3. **Create Table for Optimals:**
   ```
   | Compute Budget (C) | N_opt(C)            | D_opt(C)            | Min Loss L(N_opt, C) |
   |--------------------|---------------------|---------------------|----------------------|
   | C0 (6e13)          | (extracted/interp.) | (calculated)        | (from fit/data)      |
   | C1 (3e14)          | (extracted/interp.) | (calculated)        | (from fit/data)      |
   | C2 (6e14)          | (extracted/interp.) | (calculated)        | (from fit/data)      |
   ```
4. **Plot $N_\text{opt}$ vs. $C$ and $D_\text{opt}$ vs. $C$:** 
   - Create a log-log plot of $N_\text{opt}$ (y-axis) vs. $C$ (x-axis). (Similar to Hoffmann et al.
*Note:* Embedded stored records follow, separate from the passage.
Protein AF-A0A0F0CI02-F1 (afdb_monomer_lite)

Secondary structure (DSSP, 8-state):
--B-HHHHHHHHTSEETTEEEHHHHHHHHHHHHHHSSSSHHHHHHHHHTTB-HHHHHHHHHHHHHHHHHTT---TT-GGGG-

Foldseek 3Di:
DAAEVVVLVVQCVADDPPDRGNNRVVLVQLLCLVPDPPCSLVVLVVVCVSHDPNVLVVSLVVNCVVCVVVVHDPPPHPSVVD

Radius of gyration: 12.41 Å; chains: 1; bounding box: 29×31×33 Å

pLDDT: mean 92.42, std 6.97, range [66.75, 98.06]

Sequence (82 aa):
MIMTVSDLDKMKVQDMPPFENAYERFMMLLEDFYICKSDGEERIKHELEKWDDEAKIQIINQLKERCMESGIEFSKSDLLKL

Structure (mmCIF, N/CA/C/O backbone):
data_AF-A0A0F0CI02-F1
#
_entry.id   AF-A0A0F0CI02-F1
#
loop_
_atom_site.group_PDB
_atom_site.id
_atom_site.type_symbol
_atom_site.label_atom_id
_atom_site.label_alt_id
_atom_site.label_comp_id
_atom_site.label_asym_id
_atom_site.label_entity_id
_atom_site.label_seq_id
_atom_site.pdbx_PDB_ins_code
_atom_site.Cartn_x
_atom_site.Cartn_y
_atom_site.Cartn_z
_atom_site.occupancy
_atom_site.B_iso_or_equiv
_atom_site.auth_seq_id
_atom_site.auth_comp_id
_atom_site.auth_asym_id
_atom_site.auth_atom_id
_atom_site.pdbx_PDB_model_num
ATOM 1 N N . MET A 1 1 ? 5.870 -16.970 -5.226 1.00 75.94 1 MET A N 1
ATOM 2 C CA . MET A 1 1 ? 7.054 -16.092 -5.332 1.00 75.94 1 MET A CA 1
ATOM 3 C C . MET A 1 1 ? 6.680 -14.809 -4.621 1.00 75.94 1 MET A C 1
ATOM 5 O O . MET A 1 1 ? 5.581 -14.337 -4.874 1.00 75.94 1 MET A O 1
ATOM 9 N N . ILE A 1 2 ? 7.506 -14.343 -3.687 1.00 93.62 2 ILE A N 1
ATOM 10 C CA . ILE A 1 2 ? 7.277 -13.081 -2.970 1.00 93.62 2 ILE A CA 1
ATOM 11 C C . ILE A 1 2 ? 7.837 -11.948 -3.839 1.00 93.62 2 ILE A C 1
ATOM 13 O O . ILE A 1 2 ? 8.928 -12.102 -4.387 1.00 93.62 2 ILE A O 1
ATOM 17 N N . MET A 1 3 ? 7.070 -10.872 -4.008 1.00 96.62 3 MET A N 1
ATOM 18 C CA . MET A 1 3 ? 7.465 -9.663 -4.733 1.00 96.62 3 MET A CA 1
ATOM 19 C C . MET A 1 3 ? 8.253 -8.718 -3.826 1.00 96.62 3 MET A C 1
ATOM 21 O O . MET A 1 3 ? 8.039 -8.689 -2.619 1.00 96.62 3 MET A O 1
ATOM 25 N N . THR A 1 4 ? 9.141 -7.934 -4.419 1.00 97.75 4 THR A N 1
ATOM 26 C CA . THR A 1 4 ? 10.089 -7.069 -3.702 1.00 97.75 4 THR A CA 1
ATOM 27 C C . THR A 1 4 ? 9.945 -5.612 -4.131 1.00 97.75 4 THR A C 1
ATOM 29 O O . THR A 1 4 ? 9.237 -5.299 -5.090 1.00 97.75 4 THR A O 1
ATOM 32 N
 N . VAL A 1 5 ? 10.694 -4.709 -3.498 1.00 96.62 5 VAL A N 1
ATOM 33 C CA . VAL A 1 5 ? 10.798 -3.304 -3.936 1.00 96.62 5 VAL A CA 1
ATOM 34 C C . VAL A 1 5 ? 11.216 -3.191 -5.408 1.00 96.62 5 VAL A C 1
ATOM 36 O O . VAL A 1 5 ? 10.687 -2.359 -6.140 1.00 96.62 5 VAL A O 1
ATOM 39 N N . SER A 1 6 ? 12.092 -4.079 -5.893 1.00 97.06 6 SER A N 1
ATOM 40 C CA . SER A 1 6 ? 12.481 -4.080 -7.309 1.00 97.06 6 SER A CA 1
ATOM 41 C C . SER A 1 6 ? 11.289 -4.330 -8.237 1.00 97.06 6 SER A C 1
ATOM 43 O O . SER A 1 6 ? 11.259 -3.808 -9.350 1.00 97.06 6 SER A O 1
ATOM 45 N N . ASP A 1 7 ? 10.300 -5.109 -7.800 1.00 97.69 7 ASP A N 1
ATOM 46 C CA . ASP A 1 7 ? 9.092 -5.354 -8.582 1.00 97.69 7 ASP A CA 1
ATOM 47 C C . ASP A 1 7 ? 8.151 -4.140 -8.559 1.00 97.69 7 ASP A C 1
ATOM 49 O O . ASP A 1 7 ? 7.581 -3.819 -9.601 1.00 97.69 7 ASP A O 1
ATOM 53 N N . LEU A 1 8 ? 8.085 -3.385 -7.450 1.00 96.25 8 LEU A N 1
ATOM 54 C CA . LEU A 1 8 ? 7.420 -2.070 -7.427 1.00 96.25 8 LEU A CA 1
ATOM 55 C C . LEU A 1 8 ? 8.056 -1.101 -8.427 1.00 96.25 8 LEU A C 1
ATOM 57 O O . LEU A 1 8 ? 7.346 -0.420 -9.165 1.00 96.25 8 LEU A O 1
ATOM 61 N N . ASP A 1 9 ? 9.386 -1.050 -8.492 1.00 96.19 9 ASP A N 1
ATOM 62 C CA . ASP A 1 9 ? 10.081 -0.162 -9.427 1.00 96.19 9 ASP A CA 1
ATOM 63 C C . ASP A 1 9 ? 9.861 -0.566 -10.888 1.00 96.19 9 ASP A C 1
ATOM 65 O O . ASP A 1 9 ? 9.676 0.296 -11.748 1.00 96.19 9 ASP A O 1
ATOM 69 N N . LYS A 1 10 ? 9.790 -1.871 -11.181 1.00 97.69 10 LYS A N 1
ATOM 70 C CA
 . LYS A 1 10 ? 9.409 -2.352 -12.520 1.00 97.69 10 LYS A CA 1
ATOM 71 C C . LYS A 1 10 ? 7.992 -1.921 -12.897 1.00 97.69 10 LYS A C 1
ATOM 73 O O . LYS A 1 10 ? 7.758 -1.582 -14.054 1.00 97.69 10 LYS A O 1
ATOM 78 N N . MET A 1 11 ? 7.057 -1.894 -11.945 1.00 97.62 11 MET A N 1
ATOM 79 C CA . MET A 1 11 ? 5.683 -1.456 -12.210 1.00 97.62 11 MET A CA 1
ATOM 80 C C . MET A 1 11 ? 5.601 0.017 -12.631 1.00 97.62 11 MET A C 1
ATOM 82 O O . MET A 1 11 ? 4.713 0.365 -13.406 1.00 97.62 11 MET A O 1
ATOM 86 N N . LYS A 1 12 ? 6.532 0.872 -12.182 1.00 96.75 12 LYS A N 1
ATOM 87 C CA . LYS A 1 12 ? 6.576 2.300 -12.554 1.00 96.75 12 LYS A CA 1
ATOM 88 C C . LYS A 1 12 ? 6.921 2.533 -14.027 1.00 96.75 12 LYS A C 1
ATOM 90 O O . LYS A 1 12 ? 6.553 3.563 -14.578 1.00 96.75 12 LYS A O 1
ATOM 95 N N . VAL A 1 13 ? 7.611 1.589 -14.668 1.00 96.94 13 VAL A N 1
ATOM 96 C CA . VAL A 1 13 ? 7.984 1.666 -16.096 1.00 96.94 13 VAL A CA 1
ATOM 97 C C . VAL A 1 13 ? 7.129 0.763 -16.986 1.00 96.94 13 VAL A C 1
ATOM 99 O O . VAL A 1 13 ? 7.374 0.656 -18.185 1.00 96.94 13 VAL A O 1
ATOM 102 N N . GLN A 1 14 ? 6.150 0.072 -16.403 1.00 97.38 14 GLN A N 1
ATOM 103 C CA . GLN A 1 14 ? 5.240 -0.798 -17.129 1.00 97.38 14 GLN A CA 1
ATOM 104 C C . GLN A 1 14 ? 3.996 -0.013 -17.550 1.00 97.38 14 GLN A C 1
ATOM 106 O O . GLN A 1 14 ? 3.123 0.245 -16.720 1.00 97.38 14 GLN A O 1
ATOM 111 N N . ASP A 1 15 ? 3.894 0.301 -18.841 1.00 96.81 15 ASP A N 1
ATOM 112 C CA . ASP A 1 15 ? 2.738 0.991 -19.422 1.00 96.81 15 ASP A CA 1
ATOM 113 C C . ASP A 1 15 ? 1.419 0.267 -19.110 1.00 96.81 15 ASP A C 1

Figure 3, center).
   - Create a log-log plot of $D_\text{opt}$ (y-axis) vs. $C$ (x-axis). (Similar to Hoffmann et al. Figure 3, right).
   ```python
   # C_values = np.array([6e13, 3e14, 6e14])
   # N_opt_values = np.array([...]) # from your table
   # D_opt_values = np.array([...]) # from your table

   # plt.figure()
   # plt.plot(C_values, N_opt_values, 'o-', label='N_opt(C)')
   # plt.xlabel('Compute Budget (C)')
   # plt.ylabel('Optimal Model Size N_opt(C)')
   # plt.xscale('log'); plt.yscale('log'); plt.legend(); plt.title('N_opt vs. Compute')
   # plt.show()

   # plt.figure()
   # plt.plot(C_values, D_opt_values, 'o-', label='D_opt(C)')
   # plt.xlabel('Compute Budget (C)')
   # plt.ylabel('Optimal Training Tokens D_opt(C)')
   # plt.xscale('log'); plt.yscale('log'); plt.legend(); plt.title('D_opt vs. Compute')
   # plt.show()
   ```
5. **Fit Scaling Laws:** Fit power laws to these two plots:
   - $N_\text{opt}(C) = N_0 C^a$
   - $D_\text{opt}(C) = D_0 C^b$
   In log-log space, these are linear fits: $\log(N_\text{opt}) = \log(N_0) + a \log(C)$ and $\log(D_\text{opt}) = \log(D_0) + b \log(C)$. You can use `np.polyfit` on the log-transformed data to find $a, b, \log(N_0), \log(D_0)$.
   ```python
   # # Fit for N_opt = N0 * C^a  => log(N_opt) = log(N0) + a * log(C)
   # log_C = np.log(C_values)
   # log_N_opt = np.log(N_opt_values)
   # params_N = np.polyfit(log_C, log_N_opt, 1) # degree 1 polynomial
   # a_N = params_N[0]
   # log_N0 = params_N[1]
   # N0 = np.exp(log_N0)
   # print(f'N_opt(C) scaling: N0 = {N0:.2e}, a = {a_N:.2f}')

   # # Fit for D_opt = D0 * C^b => log(D_opt) = log(D0) + b * log(C)
   # log_D_opt = np.log(D_opt_values)
   # params_D = np.polyfit(log_C, log_D_opt, 1)
   # b_D = params_D[0]
   # log_D0 = params_D[1]
   # D0 = np.exp(log_D0)
   # print(f'D_opt(C) scaling: D0 = {D0:.2e}, b = {b_D:.2f}')
   ```
6. **Report Scaling Law Parameters:** Write down your estimated values for $N_0, a, D_0, b$.
7. **Create Final Plot:** Optionally, create a plot showing your data points and the fitted scaling law curves for $N_\text{opt}(C)$ and $D_\text{opt}(C)$.

This completes the conceptual outline for Task 3. Good luck with the training and analysis!